Quote:
Originally Posted by David Fermani I'd say it's as hard as it will get after a few days. Even if it isn't baked.It's the solvents that are outgassing for what some say a few months. I've gotten totally different opinions from dozens of painters. Out of the 1000's of vehicles I've seen, I've never seen a single one that had paint failure from trapped solvents from being sealed. Someone should call Mythbusters. |
I'm all for somebody doing controlled tests of this stuff with regard to LSPing, but I can state with zero ambiguity that I've experienced the months-long hardening process *with baked paint* first hand on numerous occasions.
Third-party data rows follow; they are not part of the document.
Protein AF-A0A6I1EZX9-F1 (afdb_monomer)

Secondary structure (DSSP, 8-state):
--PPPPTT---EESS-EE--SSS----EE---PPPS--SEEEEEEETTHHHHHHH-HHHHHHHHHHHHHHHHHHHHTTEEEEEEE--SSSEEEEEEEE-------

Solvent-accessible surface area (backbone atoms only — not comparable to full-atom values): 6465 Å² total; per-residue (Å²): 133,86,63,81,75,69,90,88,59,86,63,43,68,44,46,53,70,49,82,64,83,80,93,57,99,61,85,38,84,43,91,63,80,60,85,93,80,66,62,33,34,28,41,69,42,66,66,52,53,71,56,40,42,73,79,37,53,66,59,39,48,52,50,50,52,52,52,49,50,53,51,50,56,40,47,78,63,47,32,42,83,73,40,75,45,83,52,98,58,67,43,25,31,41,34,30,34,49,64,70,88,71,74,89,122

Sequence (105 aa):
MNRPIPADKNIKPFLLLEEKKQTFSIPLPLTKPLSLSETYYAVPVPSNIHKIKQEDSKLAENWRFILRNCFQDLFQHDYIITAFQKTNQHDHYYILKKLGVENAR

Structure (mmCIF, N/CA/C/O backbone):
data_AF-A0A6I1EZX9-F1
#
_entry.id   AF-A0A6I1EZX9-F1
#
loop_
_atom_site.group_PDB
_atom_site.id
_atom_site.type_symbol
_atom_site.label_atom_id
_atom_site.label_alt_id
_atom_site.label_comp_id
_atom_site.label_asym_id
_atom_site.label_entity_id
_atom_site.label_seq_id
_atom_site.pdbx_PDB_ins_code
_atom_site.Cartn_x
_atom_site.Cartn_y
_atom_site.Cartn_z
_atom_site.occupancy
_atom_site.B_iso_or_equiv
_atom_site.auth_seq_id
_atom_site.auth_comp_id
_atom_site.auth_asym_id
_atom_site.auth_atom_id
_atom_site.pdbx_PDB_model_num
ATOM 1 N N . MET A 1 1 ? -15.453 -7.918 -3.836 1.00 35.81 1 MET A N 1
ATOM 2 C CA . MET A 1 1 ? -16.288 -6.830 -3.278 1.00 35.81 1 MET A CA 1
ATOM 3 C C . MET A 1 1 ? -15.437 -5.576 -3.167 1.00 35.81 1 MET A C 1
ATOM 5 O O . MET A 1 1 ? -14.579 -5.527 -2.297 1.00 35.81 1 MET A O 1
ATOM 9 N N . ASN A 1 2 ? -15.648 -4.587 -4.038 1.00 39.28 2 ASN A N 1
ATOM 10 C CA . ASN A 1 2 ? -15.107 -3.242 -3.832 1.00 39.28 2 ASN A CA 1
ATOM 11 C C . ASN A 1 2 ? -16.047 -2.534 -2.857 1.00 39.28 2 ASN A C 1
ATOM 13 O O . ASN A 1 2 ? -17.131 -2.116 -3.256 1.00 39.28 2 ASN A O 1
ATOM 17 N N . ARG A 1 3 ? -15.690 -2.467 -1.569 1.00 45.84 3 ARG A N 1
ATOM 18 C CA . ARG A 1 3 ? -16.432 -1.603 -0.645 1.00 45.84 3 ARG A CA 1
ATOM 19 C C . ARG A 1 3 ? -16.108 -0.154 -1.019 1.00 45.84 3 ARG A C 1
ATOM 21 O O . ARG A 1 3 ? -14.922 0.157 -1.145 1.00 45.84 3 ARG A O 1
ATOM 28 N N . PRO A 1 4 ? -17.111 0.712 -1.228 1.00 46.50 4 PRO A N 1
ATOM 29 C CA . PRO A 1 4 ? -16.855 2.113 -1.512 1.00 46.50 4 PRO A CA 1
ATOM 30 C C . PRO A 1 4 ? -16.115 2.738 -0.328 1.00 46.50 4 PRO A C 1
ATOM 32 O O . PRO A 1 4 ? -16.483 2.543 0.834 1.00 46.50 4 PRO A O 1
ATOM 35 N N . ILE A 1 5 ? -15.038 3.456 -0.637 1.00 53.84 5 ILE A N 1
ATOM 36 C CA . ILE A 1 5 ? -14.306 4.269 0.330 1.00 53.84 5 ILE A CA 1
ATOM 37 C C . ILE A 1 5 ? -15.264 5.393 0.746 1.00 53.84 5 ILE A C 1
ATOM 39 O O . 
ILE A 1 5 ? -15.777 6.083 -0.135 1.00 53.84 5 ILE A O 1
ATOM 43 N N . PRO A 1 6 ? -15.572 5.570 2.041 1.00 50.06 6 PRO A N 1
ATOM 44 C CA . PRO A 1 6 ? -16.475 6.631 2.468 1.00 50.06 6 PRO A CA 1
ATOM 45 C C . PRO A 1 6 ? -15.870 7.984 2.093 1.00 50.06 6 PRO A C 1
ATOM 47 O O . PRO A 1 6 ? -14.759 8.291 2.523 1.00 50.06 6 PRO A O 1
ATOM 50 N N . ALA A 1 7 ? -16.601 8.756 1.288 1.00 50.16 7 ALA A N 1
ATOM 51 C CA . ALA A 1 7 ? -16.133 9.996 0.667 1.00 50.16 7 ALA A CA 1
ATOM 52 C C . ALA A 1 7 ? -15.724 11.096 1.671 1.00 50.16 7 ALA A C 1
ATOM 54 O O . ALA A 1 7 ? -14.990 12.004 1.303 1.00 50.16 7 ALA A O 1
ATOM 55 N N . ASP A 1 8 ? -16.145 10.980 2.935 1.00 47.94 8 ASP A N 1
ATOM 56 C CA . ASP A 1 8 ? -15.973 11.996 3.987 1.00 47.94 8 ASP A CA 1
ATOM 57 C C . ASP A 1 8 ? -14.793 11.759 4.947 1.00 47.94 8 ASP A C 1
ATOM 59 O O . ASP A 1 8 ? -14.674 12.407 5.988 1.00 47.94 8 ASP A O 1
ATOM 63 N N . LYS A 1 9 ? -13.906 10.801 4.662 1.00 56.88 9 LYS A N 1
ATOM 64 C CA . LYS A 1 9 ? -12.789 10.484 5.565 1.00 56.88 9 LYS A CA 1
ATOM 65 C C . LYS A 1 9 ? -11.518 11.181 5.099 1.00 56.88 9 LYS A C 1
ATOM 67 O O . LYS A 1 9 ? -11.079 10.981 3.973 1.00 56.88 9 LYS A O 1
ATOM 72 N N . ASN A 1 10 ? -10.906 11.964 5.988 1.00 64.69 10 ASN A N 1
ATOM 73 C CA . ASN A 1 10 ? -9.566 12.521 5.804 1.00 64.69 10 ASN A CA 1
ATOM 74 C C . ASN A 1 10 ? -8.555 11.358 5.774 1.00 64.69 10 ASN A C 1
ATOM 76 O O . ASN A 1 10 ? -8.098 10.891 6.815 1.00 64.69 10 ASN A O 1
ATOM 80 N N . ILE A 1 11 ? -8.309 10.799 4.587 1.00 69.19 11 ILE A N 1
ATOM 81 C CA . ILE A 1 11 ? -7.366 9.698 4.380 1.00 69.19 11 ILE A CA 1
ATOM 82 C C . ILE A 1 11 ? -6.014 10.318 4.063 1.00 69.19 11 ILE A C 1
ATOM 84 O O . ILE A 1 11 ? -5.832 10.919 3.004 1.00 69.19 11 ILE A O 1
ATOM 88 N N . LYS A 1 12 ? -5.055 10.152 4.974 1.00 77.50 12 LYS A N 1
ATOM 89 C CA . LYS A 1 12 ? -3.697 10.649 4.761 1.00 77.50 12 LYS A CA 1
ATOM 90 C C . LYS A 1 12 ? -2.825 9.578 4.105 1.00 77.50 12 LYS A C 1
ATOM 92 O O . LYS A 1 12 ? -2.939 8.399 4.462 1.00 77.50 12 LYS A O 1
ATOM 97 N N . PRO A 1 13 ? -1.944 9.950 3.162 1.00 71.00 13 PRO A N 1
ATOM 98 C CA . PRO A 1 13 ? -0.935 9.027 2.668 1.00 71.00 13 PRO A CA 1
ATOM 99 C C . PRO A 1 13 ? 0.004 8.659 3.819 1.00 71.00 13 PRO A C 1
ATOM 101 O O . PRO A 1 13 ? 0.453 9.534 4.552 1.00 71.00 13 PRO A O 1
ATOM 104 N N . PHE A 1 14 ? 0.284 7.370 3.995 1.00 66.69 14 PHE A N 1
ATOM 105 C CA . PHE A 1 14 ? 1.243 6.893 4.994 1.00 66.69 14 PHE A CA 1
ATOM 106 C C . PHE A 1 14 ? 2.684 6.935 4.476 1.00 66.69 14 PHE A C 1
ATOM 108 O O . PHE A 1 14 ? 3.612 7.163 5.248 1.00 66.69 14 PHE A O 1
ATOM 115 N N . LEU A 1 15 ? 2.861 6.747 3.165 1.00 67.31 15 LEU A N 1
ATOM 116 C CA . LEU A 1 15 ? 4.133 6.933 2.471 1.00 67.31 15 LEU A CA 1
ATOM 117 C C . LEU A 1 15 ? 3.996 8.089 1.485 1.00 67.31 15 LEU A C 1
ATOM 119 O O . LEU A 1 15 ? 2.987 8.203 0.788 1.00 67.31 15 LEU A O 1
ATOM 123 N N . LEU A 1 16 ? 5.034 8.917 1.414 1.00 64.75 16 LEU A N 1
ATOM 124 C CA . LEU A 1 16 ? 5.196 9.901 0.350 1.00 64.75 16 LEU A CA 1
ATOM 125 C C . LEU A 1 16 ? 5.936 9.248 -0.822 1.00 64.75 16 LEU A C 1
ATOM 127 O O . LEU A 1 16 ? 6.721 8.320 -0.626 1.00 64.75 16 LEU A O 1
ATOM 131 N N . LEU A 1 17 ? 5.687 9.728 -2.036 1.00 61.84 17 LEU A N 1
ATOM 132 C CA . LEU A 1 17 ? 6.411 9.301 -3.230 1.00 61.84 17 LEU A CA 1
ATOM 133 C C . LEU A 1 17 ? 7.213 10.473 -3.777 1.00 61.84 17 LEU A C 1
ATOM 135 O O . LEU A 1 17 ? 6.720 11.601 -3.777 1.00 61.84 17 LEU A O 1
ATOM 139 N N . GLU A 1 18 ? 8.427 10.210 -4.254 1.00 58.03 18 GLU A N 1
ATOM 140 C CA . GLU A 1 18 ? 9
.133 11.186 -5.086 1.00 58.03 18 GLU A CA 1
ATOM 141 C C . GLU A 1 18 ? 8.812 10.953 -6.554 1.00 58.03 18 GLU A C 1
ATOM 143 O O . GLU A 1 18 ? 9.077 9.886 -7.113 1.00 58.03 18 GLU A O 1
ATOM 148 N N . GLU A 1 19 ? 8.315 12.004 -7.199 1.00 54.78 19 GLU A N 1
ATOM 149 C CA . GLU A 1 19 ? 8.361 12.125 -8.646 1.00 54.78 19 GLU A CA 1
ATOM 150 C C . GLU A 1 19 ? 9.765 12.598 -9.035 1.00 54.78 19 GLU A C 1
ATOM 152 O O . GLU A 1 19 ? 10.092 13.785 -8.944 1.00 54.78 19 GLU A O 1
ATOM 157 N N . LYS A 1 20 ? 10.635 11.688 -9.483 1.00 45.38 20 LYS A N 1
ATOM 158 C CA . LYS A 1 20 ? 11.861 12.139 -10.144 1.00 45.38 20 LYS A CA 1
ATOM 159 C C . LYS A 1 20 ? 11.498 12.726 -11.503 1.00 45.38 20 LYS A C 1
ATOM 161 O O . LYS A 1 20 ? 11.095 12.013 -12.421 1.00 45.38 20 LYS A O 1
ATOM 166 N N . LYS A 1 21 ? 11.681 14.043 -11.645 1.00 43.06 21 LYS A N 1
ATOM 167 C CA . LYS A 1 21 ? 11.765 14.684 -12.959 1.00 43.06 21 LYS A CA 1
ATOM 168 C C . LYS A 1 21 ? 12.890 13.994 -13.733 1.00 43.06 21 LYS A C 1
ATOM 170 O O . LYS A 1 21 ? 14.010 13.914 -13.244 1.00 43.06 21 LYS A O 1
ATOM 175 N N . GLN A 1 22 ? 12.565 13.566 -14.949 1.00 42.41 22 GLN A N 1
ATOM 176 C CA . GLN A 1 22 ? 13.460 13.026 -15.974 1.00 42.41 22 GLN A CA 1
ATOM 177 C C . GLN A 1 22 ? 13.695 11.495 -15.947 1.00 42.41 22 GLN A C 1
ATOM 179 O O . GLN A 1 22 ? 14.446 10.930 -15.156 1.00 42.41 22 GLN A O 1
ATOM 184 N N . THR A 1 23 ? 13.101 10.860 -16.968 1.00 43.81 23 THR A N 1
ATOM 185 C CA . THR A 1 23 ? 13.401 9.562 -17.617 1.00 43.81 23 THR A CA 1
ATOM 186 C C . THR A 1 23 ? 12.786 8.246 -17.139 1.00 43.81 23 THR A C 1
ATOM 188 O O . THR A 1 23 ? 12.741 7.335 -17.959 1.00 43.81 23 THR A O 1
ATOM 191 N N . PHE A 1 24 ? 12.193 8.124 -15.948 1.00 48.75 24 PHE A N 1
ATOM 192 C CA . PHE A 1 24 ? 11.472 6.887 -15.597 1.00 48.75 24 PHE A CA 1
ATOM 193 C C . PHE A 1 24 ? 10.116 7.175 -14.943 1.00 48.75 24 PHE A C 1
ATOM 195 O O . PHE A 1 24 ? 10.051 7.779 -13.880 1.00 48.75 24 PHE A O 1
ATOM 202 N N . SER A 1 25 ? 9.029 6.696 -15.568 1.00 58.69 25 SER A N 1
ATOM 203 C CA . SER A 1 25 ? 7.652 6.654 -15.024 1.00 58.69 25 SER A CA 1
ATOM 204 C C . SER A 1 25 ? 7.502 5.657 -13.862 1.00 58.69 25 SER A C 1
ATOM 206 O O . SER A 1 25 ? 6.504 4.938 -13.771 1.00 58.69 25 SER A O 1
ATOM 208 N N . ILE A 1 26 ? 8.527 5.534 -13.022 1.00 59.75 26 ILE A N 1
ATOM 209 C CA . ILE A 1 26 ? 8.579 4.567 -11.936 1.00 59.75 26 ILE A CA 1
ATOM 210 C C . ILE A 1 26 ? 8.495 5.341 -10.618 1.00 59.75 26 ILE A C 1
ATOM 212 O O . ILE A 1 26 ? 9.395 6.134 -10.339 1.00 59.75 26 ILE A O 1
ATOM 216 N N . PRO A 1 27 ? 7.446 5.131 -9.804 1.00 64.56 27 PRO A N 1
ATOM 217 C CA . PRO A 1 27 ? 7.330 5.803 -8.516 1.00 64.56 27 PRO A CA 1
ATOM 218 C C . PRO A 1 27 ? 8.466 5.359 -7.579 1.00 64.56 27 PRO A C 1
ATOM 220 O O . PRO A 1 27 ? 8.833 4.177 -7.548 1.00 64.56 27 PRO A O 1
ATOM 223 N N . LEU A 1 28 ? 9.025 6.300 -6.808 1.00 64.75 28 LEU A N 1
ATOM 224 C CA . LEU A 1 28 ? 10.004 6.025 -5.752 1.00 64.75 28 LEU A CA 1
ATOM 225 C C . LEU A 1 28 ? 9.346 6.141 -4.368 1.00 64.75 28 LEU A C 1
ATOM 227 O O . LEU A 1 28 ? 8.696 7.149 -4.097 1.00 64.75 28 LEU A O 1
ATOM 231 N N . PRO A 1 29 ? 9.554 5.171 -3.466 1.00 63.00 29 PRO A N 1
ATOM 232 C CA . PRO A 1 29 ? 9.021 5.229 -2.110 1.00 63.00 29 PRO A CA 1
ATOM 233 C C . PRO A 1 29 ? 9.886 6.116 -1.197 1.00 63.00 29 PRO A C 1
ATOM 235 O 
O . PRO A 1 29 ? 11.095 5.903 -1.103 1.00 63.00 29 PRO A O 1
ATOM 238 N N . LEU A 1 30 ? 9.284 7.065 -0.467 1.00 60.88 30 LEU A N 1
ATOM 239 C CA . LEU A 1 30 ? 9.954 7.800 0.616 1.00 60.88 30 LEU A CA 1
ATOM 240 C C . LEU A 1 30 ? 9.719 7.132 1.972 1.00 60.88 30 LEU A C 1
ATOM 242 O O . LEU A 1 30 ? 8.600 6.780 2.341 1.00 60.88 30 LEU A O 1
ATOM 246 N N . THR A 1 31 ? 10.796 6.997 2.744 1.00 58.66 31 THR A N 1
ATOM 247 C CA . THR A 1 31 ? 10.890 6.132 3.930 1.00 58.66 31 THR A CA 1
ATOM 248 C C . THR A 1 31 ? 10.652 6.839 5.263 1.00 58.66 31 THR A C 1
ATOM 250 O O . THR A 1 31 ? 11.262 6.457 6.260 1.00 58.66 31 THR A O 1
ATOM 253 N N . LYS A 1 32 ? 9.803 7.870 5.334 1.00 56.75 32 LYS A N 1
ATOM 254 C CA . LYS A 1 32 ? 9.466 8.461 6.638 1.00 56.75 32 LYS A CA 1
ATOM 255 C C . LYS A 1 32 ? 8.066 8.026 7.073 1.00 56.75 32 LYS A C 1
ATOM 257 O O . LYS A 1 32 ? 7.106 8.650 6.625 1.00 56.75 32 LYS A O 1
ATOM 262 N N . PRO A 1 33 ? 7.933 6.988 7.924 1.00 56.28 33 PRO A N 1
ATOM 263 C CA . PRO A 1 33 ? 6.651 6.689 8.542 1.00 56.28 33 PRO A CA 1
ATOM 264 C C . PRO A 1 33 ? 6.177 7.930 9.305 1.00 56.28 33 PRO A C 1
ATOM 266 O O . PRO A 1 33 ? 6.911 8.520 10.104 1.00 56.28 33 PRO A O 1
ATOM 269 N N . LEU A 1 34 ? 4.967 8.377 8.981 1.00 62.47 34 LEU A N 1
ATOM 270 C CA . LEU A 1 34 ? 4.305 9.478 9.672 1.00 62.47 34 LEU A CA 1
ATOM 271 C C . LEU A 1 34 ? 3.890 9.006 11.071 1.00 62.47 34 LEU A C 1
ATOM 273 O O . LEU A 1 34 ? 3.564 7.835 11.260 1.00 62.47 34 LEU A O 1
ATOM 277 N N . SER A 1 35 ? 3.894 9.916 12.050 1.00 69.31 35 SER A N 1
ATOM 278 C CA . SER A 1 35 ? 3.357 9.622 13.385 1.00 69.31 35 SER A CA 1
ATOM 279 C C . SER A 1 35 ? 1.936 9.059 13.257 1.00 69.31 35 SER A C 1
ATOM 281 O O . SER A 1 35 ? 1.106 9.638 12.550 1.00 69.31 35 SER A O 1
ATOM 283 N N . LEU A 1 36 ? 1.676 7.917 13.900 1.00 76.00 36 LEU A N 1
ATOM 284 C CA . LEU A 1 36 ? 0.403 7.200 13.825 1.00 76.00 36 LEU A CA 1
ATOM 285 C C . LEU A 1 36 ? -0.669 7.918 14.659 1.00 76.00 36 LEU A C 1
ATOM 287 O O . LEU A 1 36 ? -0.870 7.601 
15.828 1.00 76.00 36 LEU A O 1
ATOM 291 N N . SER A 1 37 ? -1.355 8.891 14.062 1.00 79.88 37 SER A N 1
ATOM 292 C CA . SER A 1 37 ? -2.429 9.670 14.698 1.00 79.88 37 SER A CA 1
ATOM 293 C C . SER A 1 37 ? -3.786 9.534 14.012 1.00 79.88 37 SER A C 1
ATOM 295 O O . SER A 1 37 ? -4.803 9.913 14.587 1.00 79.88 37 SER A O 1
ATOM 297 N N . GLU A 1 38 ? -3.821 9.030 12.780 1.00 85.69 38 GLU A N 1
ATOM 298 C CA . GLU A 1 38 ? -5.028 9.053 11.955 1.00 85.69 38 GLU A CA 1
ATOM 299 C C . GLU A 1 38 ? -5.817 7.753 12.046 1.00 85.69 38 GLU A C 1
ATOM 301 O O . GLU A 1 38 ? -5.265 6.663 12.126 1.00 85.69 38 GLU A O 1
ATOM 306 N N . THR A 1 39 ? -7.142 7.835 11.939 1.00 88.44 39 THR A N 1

Two examples that stick in my mind:
I've had RM brand b/c that was too soft for
Meg's #80 for over three weeks (incredible to see such hazing from the initial bite of that mild product!), but was too *hard* for the same #80 a couple of months later. This was the most dramatic example of the lengthy hardening that I've ever encountered.
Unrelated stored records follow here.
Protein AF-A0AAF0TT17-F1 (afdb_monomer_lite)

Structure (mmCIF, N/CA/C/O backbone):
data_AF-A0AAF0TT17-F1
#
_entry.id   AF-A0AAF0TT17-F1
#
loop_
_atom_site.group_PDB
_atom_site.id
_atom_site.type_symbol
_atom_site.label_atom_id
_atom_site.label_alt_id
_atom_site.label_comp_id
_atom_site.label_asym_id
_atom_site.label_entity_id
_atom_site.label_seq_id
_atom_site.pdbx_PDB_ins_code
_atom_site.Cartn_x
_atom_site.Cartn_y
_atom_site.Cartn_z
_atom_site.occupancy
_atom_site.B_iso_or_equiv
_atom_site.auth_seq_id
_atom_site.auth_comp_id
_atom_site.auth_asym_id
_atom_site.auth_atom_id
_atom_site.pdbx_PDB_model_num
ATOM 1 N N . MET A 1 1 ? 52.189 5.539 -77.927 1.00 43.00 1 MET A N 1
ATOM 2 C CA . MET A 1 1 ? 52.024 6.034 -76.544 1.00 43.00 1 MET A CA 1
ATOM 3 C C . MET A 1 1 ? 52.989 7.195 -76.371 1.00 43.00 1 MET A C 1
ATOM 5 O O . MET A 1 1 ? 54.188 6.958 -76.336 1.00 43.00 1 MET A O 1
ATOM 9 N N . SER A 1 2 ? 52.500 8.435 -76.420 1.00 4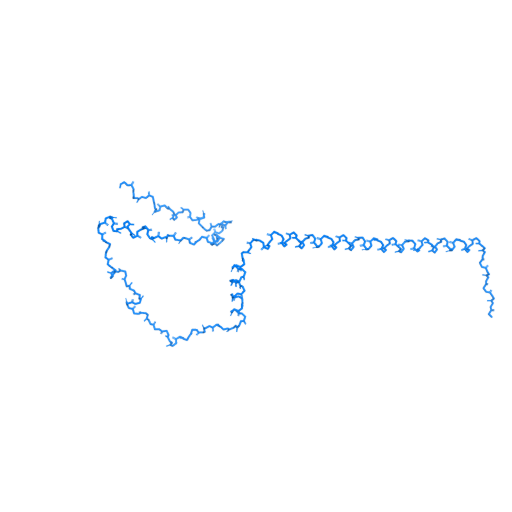9.41 2 SER A N 1
ATOM 10 C CA . SER A 1 2 ? 53.353 9.627 -76.299 1.00 49.41 2 SER A CA 1
ATOM 11 C C . SER A 1 2 ? 53.779 9.824 -74.838 1.00 49.41 2 SER A C 1
ATOM 13 O O . SER A 1 2 ? 52.958 9.572 -73.952 1.00 49.41 2 SER A O 1
ATOM 15 N N . PRO A 1 3 ? 55.024 10.250 -74.560 1.00 57.78 3 PRO A N 1
ATOM 16 C CA . PRO A 1 3 ? 55.466 10.488 -73.195 1.00 57.78 3 PRO A CA 1
ATOM 17 C C . PRO A 1 3 ? 54.703 11.679 -72.609 1.00 57.78 3 PRO A C 1
ATOM 19 O O . PRO A 1 3 ? 54.588 12.732 -73.237 1.00 57.78 3 PRO A O 1
ATOM 22 N N . VAL A 1 4 ? 54.149 11.489 -71.412 1.00 62.38 4 VAL A N 1
ATOM 23 C CA . VAL A 1 4 ? 53.495 12.550 -70.639 1.00 62.38 4 VAL A CA 1
ATOM 24 C C . VAL A 1 4 ? 54.540 13.642 -70.352 1.00 62.38 4 VAL A C 1
ATOM 26 O O . VAL A 1 4 ? 55.647 13.292 -69.932 1.00 62.38 4 VAL A O 1
ATOM 29 N N . PRO A 1 5 ? 54.244 14.937 -70.578 1.00 65.00 5 PRO A N 1
ATOM 30 C CA . PRO A 1 5 ? 55.198 16.005 -70.303 1.00 65.00 5 PRO A CA 1
ATOM 31 C C . PRO A 1 5 ? 55.576 15.996 -68.817 1.00 65.00 5 PRO A C 1
ATOM 33 O O . PRO A 1 5 ? 54.697 15.962 -67.954 1.00 65.00 5 PRO A O 1
ATOM 36 N N . ALA A 1 6 ? 56.875 16.013 -68.514 1.00 71.25 6 ALA A N 1
ATOM 37 C CA . ALA A 1 6 ? 57.354 16.125 -67.141 1.00 71.25 6 ALA A CA 1
ATOM 38 C C . ALA A 1 6 ? 56.884 17.465 -66.546 1.00 71.25 6 ALA A C 1
ATOM 40 O O . ALA A 1 6 ? 57.092 18.517 -67.153 1.00 71.25 6 ALA A O 1
ATOM 41 N N . LEU A 1 7 ? 56.219 17.420 -65.385 1.00 68.31 7 LEU A N 1
ATOM 42 C CA . LEU A 1 7 ? 55.756 18.621 -64.682 1.00 68.31 7 LEU A CA 1
ATOM 43 C C . LEU A 1 7 ? 56.935 19.559 -64.390 1.00 68.31 7 LEU A C 1
ATOM 45 O O . LEU A 1 7 ? 58.010 19.102 -63.998 1.00 68.31 7 LEU A O 1
ATOM 49 N N . SER A 1 8 ? 56.711 20.870 -64.521 1.00 78.81 8 SER A N 1
ATOM 50 C CA . SER A 1 8 ? 57.717 21.858 -64.139 1.00 78.81 8 SER A CA 1
ATOM 51 C C . SER A 1 8 ? 58.008 21.770 -62.626 1.00 78.81 8 SER A C 1
ATOM 53 O O . SER A 1 8 ? 57.107 21.437 -61.845 1.00 78.81 8 SER A O 1
ATOM 55 N N . PRO A 1 9 ? 59.236 22.082 -62.173 1.00 79.56 9 PRO A N 1
ATOM 56 C CA . PRO A 1 9 ? 59.600 21.995 -60.756 1.00 79.56 9 PRO A CA 1
ATOM 57 C C . PRO A 1 9 ? 58.688 22.835 -59.845 1.00 79.56 9 PRO A C 1
ATOM 59 O O . PRO A 1 9 ? 58.325 22.396 -58.755 1.00 79.56 9 PRO A O 1
ATOM 62 N N . ALA A 1 10 ? 58.254 24.005 -60.324 1.00 82.31 10 ALA A N 1
ATOM 63 C CA . ALA A 1 10 ? 57.361 24.904 -59.595 1.00 82.31 10 ALA A CA 1
ATOM 64 C C . ALA A 1 10 ? 55.935 24.341 -59.453 1.00 82.31 10 ALA A C 1
ATOM 66 O O . ALA A 1 10 ? 55.286 24.525 -58.421 1.00 82.31 10 ALA A O 1
ATOM 67 N N . ASP A 1 11 ? 55.439 23.628 -60.467 1.00 82.62 11 ASP A N 1
ATOM 68 C CA . ASP A 1 11 ? 54.113 23.003 -60.416 1.00 82.62 11 ASP A CA 1
ATOM 69 C C . ASP A 1 11 ? 54.115 21.752 -59.526 1.00 82.62 11 ASP A C 1
ATOM 71 O O . ASP A 1 11 ? 53.136 21.484 -58.824 1.00 82.62 11 ASP A O 1
ATOM 75 N N . ALA A 1 12 ? 55.233 21.019 -59.489 1.00 86.06 12 ALA A N 1
ATOM 76 C CA . ALA A 1 12 ? 55.426 19.895 -58.577 1.00 86.06 12 ALA A CA 1
ATOM 77 C C . ALA A 1 12 ? 55.436 20.341 -57.101 1.00 86.06 12 ALA A C 1
ATOM 79 O O . ALA A 1 12 ? 54.805 19.696 -56.260 1.00 86.06 12 ALA A O 1
ATOM 80 N N . GLU A 1 13 ? 56.082 21.470 -56.791 1.00 90.62 13 GLU A N 1
ATOM 81 C CA . GLU A 1 13 ? 56.111 22.051 -55.443 1.00 90.62 13 GLU A CA 1
ATOM 82 C C . GLU A 1 13 ? 54.721 22.527 -54.991 1.00 90.62 13 GLU A C 1
ATOM 84 O O . GLU A 1 13 ? 54.262 22.189 -53.896 1.00 90.62 13 GLU A O 1
ATOM 89 N N . LYS A 1 14 ? 53.988 23.237 -55.859 1.00 88.81 14 LYS A N 1
ATOM 90 C CA . LYS A 1 14 ? 52.602 23.648 -55.578 1.00 88.81 14 LYS A CA 1
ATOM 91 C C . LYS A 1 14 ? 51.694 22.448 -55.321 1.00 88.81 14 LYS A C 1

On the S8 following its deer-incident repairs, I worked on it on-and-off over the course of four months and was able to carefully observe how the paint hardened. During that time, I had to gradually ramp up the aggressiveness of my products/process as stuff that was easy to correct with the PC after a few weeks required the rotary (and aggressive pads/products) a few months later. This was with Spiess Hecker paint. Its hardness in early spring was completely different from its hardness at the end of summer.